Fa specie che debba essere un militare a comunicare alla nazione quali siano i desideri e progetti dei popoli indigeni, già che loro stessi si organizzano in associazioni e reti locali e nazionali, studiano la nostra cultura e le nostre leggi, hanno leaders formati in diritto, sociologia o agronomia e hanno eletto anche una deputata federale che li rappresenta.
Ma le affermazioni del generale si comprendono meglio quando si ascolta un altro brano della sua intervista: “Le demarcazioni di terra in Brasile sono state realizzate in regioni ricchissime di minerali”. Dietro la cortina di fumo dei (pochi) discorsi umanitari dell’equipe del Presidente, si nascondono consistenti interessi economici e si rivela una politica di cortissima visione.

Uno degli obiettivi del raffazzonato governo Bolsonaro, seppur diviso tra la vertente nazionalista ed una sfacciata sottomissione agli Stati Uniti, sembra essere la grande svendita del patrimonio brasiliano: dalle imprese pubbliche all’Amazzonia, dai giacimenti agli immensi riservatori sotterranei di acqua dolce.
E così, nel primo giorno del suo governo, il Presidente ha smontato le funzioni principali della Fondazione che si occupa dei popoli indigeni (FUNAI): identificare e demarcare i loro territori, controllare e proteggere le aree già demarcate. Compiti che vengono assunti dal Ministero dell’Agricoltura, dominato dai latifondiari, avversari storici degli indigeni.
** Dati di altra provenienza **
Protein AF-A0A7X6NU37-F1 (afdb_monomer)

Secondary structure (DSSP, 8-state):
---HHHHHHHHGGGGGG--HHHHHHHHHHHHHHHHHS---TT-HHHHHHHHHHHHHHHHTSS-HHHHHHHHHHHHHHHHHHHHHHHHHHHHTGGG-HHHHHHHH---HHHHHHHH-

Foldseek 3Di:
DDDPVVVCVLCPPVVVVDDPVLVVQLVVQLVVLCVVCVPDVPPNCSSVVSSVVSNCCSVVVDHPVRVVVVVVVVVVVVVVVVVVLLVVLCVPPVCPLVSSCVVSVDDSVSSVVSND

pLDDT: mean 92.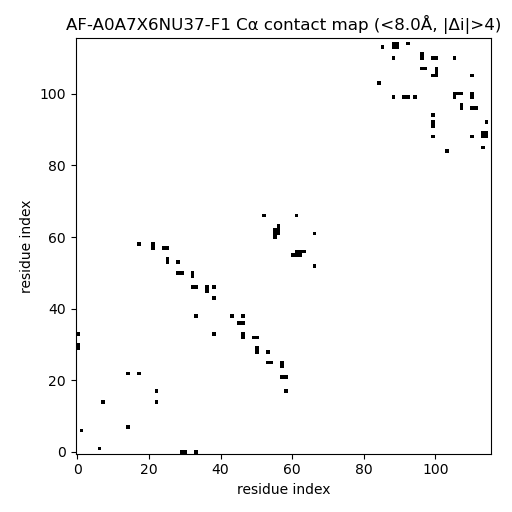67, std 8.37, range [57.03, 98.44]

Radius of gyration: 21.31 Å; Cα contacts (8 Å, |Δi|>4): 57; chains: 1; bounding box: 49×30×53 Å

Sequence (116 aa):
MWTTDERDAWLGPALEQMTDEQLKAFDDAARQIFDRYPAIEDDPDAATEALSGALMVILGDDTLDGLGGAYRQAVEAVSEAHGRLIGAVIASRDLGPSEISRRSGLSRVTVTKALR

Structure (mmCIF, N/CA/C/O backbone):
data_AF-A0A7X6NU37-F1
#
_entry.id   AF-A0A7X6NU37-F1
#
loop_
_atom_site.group_PDB
_atom_site.id
_atom_site.type_symbol
_atom_site.label_atom_id
_atom_site.label_alt_id
_atom_site.label_comp_id
_atom_site.label_asym_id
_atom_site.label_entity_id
_atom_site.label_seq_id
_atom_site.pdbx_PDB_ins_code
_atom_site.Cartn_x
_atom_site.Cartn_y
_atom_site.Cartn_z
_atom_site.occupancy
_atom_site.B_iso_or_equiv
_atom_site.auth_seq_id
_atom_site.auth_comp_id
_atom_site.auth_asym_id
_atom_site.auth_atom_id
_atom_site.pdbx_PDB_model_num
ATOM 1 N N . MET A 1 1 ? -2.453 12.014 18.153 1.00 65.50 1 MET A N 1
ATOM 2 C CA . MET A 1 1 ? -3.609 11.161 18.498 1.00 65.50 1 MET A CA 1
ATOM 3 C C . MET A 1 1 ? -4.850 11.910 18.064 1.00 65.50 1 MET A C 1
ATOM 5 O O . MET A 1 1 ? -4.923 13.095 18.369 1.00 65.50 1 MET A O 1
ATOM 9 N N . TRP A 1 2 ? -5.738 11.270 17.307 1.00 75.19 2 TRP A N 1
ATOM 10 C CA . TRP A 1 2 ? -7.006 11.874 16.895 1.00 75.19 2 TRP A CA 1
ATOM 1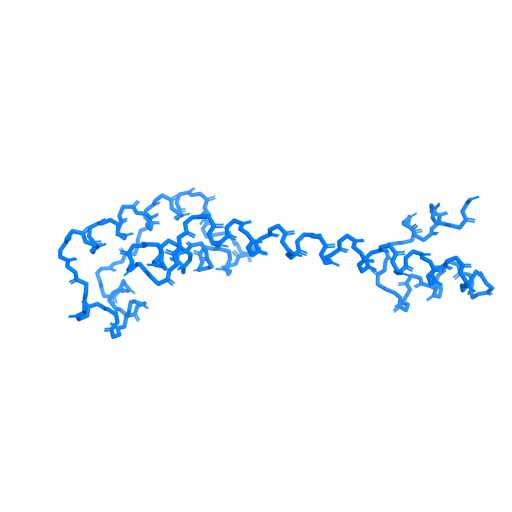1 C C . TRP A 1 2 ? -7.969 12.070 18.074 1.00 75.19 2 TRP A C 1
ATOM 13 O O . TRP A 1 2 ? -7.816 11.451 19.130 1.00 75.19 2 TRP A O 1
ATOM 23 N N . THR A 1 3 ? -8.941 12.954 17.894 1.00 85.94 3 THR A N 1
ATOM 24 C CA . THR A 1 3 ? -10.106 13.135 18.768 1.00 85.94 3 THR A CA 1
ATOM 25 C C . THR A 1 3 ? -11.157 12.050 18.515 1.00 85.94 3 THR A C 1
ATOM 27 O O . THR A 1 3 ? -11.136 11.386 17.479 1.00 85.94 3 THR A O 1
ATOM 30 N N . THR A 1 4 ? -12.102 11.878 19.446 1.00 86.12 4 THR A N 1
ATOM 31 C CA . THR A 1 4 ? -13.239 10.953 19.277 1.00 86.12 4 THR A CA 1
ATOM 32 C C . THR A 1 4 ? -14.017 11.253 17.993 1.00 86.12 4 THR A C 1
ATOM 34 O O . THR A 1 4 ? -14.300 10.337 17.232 1.00 86.12 4 THR A O 1
ATOM 37 N N . ASP A 1 5 ? -14.283 12.531 17.711 1.00 89.19 5 ASP A N 1
ATOM 38 C CA . ASP A 1 5 ? -15.042 12.950 16.526 1.00 89.19 5 ASP A CA 1
ATOM 39 C C . ASP A 1 5 ? -14.296 12.623 15.220 1.00 89.19 5 ASP A C 1
ATOM 41 O O . ASP A 1 5 ? -14.903 12.182 14.246 1.00 89.19 5 ASP A O 1
ATOM 45 N N . GLU A 1 6 ? -12.970 12.794 15.194 1.00 88.06 6 GLU A N 1
ATOM 46 C CA . GLU A 1 6 ? -12.132 12.432 14.042 1.00 88.06 6 GLU A CA 1
ATOM 47 C C . GLU A 1 6 ? -12.088 10.915 13.815 1.00 88.06 6 GLU A C 1
ATOM 49 O O . GLU A 1 6 ? -12.173 10.462 12.673 1.00 88.06 6 GLU A O 1
ATOM 54 N N . ARG A 1 7 ? -11.989 10.125 14.891 1.00 91.00 7 ARG A N 1
ATOM 55 C CA . ARG A 1 7 ? -12.043 8.659 14.825 1.00 91.00 7 ARG A CA 1
ATOM 56 C C . ARG A 1 7 ? -13.389 8.182 14.289 1.00 91.00 7 ARG A C 1
ATOM 58 O O . ARG A 1 7 ? -13.424 7.347 13.389 1.00 91.00 7 ARG A O 1
ATOM 65 N N . ASP A 1 8 ? -14.483 8.706 14.832 1.00 93.75 8 ASP A N 1
ATOM 66 C CA . ASP A 1 8 ? -15.836 8.296 14.457 1.00 93.75 8 ASP A CA 1
ATOM 67 C C . ASP A 1 8 ? -16.128 8.662 12.994 1.00 93.75 8 ASP A C 1
ATOM 69 O O . ASP A 1 8 ? -16.699 7.862 12.252 1.00 93.75 8 ASP A O 1
ATOM 73 N N . ALA A 1 9 ? -15.651 9.827 12.541 1.00 92.94 9 ALA A N 1
ATOM 74 C CA . ALA A 1 9 ? -15.716 10.222 11.138 1.00 92.94 9 ALA A CA 1
ATOM 75 C C . ALA A 1 9 ? -14.907 9.291 10.217 1.00 92.94 9 ALA A C 1
ATOM 77 O O . ALA A 1 9 ? -15.361 8.993 9.112 1.00 92.94 9 ALA A O 1
ATOM 78 N N . TRP A 1 10 ? -13.732 8.828 10.656 1.00 92.69 10 TRP A N 1
ATOM 79 C CA . TRP A 1 10 ? -12.894 7.910 9.881 1.00 92.69 10 TRP A CA 1
ATOM 80 C C . TRP A 1 10 ? -13.495 6.501 9.802 1.00 92.69 10 TRP A C 1
ATOM 82 O O . TRP A 1 10 ? -13.553 5.918 8.722 1.00 92.69 10 TRP A O 1
ATOM 92 N N . LEU A 1 11 ? -13.975 5.964 10.930 1.00 93.25 11 LEU A N 1
ATOM 93 C CA . LEU A 1 11 ? -14.612 4.643 10.996 1.00 93.25 11 LEU A CA 1
ATOM 94 C C . LEU A 1 11 ? -15.950 4.610 10.252 1.00 93.25 11 LEU A C 1
ATOM 96 O O . LEU A 1 11 ? -16.335 3.575 9.699 1.00 93.25 11 LEU A O 1
ATOM 100 N N . GLY A 1 12 ? -16.669 5.733 10.242 1.00 93.44 12 GLY A N 1
ATOM 101 C CA . GLY A 1 12 ? -17.943 5.860 9.554 1.00 93.44 12 GLY A CA 1
ATOM 102 C C . GLY A 1 12 ? -18.924 4.747 9.961 1.00 93.44 12 GLY A C 1
ATOM 103 O O . GLY A 1 12 ? -19.039 4.430 11.145 1.00 93.44 12 GLY A O 1
ATOM 104 N N . PRO A 1 13 ? -19.621 4.105 9.004 1.00 91.88 13 PRO A N 1
ATOM 105 C CA . PRO A 1 13 ? -20.611 3.064 9.303 1.00 91.88 13 PRO A CA 1
ATOM 106 C C . PRO A 1 13 ? -20.056 1.803 9.982 1.00 91.88 13 PRO A C 1
ATOM 108 O O . PRO A 1 13 ? -20.832 1.018 10.527 1.00 91.88 13 PRO A O 1
ATOM 111 N N . ALA A 1 14 ? -18.738 1.568 9.936 1.00 89.88 14 ALA A N 1
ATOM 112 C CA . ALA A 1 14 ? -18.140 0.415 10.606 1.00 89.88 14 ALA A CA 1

Questi popoli, però, racchiudono in sé un’eredità ancestrale di resistenza e dignità. Papa Francesco diceva loro, in Perù: “Dalle vostre organizzazioni sorgono iniziative di speranza; (…) i popoli originari e le comunità sono guardiani della foresta, e le risorse prodotte grazie alla sua preservazione generano benefici per le vostre famiglie, per migliorare le vostre condizioni di vita, di salute ed educazione nelle vostre comunità”.
Prospettive molto diverse per guardare all’Amazzonia, che si preannuncia sempre più terra di conflitto.
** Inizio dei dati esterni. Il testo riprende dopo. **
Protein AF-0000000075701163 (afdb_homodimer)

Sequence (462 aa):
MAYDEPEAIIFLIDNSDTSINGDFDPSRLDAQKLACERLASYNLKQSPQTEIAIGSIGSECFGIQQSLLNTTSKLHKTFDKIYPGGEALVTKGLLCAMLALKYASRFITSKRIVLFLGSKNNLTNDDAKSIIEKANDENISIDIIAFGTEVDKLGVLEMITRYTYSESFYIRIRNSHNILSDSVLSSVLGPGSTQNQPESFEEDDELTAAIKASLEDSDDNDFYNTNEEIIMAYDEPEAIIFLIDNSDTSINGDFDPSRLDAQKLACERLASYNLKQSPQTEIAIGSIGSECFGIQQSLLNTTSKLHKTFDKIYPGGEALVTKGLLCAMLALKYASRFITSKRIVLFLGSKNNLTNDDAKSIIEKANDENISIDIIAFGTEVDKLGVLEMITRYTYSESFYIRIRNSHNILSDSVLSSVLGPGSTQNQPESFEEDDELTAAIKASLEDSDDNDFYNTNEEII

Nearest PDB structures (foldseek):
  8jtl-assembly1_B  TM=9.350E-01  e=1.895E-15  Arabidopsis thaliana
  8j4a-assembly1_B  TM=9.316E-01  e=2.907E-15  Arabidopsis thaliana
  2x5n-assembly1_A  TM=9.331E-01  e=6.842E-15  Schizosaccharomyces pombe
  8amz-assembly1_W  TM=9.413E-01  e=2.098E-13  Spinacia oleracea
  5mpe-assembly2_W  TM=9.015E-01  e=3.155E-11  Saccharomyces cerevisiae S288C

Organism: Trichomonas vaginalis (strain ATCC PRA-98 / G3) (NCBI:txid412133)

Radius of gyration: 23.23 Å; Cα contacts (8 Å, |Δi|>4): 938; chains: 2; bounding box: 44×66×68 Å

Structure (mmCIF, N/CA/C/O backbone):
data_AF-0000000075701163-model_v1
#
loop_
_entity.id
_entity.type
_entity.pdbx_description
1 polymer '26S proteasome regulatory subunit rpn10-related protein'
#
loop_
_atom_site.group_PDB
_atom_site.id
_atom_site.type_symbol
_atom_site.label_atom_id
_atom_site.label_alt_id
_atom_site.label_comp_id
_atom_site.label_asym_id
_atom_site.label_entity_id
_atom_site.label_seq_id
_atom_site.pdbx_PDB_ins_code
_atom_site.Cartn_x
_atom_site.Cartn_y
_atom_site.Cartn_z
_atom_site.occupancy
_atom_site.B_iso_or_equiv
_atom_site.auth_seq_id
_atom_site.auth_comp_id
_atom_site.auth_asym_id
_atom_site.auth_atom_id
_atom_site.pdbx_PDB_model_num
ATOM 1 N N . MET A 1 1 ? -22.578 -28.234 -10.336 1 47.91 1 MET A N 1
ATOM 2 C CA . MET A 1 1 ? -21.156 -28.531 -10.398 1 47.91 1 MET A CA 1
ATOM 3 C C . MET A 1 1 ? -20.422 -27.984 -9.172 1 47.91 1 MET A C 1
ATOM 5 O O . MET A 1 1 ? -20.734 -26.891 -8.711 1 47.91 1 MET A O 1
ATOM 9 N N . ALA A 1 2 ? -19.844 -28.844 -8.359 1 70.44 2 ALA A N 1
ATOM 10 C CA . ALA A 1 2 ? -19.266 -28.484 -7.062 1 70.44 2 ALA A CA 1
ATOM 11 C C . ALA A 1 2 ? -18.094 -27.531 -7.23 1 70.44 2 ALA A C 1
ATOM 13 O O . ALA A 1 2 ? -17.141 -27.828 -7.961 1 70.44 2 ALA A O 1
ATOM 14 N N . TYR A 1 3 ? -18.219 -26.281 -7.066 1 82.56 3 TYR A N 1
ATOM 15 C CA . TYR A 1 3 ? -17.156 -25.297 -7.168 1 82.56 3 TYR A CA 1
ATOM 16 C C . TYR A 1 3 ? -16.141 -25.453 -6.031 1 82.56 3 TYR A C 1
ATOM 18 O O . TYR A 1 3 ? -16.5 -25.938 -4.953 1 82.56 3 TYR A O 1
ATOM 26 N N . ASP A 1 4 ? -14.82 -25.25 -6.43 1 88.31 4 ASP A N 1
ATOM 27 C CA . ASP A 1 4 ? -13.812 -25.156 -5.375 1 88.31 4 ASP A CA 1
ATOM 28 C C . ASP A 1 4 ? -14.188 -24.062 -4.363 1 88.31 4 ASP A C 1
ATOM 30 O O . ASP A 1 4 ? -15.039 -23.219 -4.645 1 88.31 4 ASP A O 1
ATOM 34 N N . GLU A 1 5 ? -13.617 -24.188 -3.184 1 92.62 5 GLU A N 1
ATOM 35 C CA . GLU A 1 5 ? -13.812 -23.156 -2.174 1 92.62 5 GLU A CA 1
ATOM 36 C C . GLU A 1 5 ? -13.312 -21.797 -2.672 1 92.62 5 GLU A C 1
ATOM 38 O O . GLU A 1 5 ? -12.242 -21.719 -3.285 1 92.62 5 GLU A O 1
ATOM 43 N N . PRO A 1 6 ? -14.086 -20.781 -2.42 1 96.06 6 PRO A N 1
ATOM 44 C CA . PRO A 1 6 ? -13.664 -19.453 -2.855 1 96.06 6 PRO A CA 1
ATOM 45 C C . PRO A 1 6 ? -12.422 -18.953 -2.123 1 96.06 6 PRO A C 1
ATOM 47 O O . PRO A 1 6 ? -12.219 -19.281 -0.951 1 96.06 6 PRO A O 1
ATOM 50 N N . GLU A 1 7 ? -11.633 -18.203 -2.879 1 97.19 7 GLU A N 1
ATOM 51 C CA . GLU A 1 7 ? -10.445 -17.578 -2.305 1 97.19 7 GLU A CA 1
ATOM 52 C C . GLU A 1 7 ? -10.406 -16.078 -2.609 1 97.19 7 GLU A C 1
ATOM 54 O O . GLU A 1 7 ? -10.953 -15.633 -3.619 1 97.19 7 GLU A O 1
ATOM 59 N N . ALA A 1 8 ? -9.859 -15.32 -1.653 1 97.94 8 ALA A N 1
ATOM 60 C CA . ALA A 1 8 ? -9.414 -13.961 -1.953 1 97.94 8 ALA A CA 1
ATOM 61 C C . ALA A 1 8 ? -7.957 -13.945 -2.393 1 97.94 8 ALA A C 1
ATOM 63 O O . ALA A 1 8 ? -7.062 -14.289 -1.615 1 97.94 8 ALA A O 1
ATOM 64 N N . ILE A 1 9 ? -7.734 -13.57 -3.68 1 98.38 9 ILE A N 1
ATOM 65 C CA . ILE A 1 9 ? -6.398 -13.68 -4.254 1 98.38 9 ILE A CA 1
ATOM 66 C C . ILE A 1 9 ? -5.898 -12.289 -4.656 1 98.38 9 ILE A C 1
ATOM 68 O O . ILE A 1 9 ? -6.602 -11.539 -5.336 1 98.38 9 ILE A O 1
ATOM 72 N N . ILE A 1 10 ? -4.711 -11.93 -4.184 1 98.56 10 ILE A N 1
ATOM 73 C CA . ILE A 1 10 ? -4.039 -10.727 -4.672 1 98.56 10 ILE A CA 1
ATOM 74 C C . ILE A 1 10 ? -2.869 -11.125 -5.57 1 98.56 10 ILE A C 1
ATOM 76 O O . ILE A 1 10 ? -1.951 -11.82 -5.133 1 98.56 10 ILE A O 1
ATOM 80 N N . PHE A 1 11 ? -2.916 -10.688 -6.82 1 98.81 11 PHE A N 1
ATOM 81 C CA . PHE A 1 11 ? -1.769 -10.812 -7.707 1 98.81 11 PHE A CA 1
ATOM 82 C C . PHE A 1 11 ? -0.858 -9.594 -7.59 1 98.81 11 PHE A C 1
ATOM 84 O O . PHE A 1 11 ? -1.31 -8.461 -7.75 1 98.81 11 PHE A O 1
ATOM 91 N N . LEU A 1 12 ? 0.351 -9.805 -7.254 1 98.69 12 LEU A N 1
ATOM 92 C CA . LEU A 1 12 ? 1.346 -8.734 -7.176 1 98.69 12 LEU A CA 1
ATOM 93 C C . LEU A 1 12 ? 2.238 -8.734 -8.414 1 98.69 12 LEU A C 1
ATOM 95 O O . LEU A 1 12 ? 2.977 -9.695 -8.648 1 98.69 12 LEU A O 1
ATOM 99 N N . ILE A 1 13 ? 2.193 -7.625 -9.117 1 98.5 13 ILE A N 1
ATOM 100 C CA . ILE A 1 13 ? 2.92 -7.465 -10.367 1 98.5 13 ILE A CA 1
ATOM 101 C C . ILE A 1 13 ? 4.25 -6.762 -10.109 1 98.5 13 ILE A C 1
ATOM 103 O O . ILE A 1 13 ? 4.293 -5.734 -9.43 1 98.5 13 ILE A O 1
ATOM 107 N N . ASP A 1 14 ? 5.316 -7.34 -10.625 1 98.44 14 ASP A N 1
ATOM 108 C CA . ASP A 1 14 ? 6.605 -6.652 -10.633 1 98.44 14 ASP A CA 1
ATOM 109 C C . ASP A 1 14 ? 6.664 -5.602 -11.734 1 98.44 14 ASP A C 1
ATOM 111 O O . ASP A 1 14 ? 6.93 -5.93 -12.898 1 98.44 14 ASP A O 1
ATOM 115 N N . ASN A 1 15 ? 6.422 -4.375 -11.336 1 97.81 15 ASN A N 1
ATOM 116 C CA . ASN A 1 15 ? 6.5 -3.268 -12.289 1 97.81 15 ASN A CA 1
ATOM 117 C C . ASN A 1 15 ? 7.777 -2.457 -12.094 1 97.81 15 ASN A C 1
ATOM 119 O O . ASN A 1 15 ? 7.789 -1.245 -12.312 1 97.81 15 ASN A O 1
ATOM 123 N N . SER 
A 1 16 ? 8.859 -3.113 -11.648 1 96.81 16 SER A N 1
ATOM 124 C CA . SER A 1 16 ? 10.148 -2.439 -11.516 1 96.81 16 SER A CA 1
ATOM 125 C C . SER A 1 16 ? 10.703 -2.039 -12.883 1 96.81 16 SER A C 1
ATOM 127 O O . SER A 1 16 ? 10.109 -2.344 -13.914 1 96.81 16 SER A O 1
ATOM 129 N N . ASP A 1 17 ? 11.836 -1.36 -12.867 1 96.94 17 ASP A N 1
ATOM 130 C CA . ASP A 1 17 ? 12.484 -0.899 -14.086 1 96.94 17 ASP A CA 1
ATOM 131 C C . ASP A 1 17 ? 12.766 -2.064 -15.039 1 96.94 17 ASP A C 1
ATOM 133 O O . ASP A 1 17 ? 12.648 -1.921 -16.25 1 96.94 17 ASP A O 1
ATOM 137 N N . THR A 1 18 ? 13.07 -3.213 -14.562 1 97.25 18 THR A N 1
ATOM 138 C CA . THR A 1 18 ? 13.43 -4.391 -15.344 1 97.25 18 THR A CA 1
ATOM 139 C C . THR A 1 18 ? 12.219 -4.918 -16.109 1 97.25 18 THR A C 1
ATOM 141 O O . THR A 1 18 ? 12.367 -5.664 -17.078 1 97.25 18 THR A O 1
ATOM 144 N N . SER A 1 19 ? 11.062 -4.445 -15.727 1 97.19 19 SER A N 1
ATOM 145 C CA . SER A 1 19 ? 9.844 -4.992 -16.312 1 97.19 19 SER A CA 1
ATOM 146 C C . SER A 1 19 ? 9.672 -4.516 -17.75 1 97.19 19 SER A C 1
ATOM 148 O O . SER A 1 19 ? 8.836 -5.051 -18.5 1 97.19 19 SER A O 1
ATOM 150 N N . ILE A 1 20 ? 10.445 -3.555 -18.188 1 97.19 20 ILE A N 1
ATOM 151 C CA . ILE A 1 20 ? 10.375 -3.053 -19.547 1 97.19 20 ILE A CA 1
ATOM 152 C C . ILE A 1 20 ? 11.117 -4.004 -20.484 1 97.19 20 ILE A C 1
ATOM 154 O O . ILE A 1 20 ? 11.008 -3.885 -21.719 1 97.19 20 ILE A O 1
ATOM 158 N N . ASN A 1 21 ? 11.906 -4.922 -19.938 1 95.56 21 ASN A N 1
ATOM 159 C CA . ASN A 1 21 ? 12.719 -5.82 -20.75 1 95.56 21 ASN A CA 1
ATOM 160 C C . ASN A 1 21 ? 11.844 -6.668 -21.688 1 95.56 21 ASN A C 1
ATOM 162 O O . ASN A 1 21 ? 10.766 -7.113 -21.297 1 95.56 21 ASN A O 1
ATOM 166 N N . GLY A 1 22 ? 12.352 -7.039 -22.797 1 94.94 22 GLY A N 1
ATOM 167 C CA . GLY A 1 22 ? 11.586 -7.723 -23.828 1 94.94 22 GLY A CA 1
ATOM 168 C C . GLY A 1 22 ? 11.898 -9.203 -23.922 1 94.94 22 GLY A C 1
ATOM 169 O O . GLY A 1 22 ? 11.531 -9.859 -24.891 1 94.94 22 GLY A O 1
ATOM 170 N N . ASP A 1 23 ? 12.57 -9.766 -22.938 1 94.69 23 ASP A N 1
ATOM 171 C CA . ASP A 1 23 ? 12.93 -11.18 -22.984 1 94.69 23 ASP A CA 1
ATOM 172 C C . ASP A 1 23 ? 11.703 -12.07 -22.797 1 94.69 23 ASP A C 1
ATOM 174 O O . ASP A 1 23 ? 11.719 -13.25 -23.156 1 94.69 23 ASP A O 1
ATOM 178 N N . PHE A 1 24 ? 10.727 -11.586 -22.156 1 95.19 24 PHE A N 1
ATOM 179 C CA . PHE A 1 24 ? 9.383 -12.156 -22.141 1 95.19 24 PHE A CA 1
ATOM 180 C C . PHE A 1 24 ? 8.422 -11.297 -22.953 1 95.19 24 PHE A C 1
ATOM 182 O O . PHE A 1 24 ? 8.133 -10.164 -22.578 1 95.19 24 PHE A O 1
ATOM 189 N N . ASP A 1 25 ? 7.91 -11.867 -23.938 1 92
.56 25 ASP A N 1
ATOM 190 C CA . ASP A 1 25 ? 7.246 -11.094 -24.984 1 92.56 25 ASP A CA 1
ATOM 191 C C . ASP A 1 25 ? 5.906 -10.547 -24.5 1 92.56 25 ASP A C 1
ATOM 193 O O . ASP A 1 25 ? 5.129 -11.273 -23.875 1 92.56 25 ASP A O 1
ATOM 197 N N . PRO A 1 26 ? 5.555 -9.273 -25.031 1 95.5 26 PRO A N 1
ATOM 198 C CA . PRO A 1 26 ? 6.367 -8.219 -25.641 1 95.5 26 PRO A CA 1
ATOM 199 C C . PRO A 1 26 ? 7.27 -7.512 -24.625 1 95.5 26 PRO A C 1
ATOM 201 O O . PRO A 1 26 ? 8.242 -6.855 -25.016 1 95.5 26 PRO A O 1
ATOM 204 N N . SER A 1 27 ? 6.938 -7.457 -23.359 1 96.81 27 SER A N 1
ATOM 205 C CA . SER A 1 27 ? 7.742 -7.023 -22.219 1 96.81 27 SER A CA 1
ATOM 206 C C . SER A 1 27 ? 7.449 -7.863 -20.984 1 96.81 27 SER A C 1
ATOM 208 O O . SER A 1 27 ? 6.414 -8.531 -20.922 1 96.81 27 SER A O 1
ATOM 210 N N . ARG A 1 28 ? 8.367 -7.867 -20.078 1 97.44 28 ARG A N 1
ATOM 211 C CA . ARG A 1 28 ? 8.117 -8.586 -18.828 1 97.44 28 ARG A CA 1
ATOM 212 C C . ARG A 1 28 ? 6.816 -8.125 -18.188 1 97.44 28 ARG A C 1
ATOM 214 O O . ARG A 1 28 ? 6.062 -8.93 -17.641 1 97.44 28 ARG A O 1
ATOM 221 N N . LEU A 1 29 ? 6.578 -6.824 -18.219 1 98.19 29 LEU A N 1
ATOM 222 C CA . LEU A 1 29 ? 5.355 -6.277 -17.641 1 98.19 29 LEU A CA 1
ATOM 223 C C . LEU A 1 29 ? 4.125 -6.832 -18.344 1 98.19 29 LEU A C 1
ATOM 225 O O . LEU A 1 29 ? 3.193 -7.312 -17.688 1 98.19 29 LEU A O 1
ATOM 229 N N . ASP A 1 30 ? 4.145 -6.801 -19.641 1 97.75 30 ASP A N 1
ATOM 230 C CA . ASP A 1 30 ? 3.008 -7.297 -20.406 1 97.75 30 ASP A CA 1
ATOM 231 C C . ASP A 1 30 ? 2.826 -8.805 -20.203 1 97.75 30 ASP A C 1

Pace, alla maniera indigena

«É facile, per voi: vi riunite una volta all’anno per definire le priorità dell’anno seguente. Fate un elenco rapido di azioni, votate e scegliete ciò che la maggioranza impone».
È la critica di un membro del Consiglio Indigenista Missionario al modo in cui noi, “bianchi”, ci organizziamo nella Chiesa e nella società.
«Il popolo Krahô-Kanela, che seguo da tempo, quando sorge un conflitto convoca una grande assemblea. L’ultima è durata 15 ore di fila. Ciascuno si posiziona, dice la sua. C’è chi denuncia, chi chiede perdono, a volte si piange; si discute molto, si propongono alternative, non si chiude il dialogo finché non si è raggiunto un consenso. Ma, una volta ottenuto, nessun più si permette di contestarlo. È come una decisione sacra, perché consolidata e collettiva».

Il modo in cui un popolo si organizza dipende dalla sua cultura e dalla sua storia, ma influenza profondamente il suo futuro. Uno dei paradossi della nostra democrazia è che la società si costruisce sulla forza della maggioranza, ma le decisioni sono prese da poche persone. Nell’analisi della realtà e dei conflitti, riusciamo sempre meno ad ascoltarci e ci chiudiamo nel confronto tra gruppi di potere o convinzioni impermeabili.
Altre maniere di relazionarsi, impensabili per il nostro stile di vita, fanno da specchio alla nostra società e ci mettono in discussione. È uno dei motivi per cui Papa Francesco, nella Laudato Si e nella convocazione del Sinodo Speciale per l’Amazzonia, rimette al centro l’esperienza indigena, quasi come una rivelazione di percorsi di umanità che stiamo perdendo.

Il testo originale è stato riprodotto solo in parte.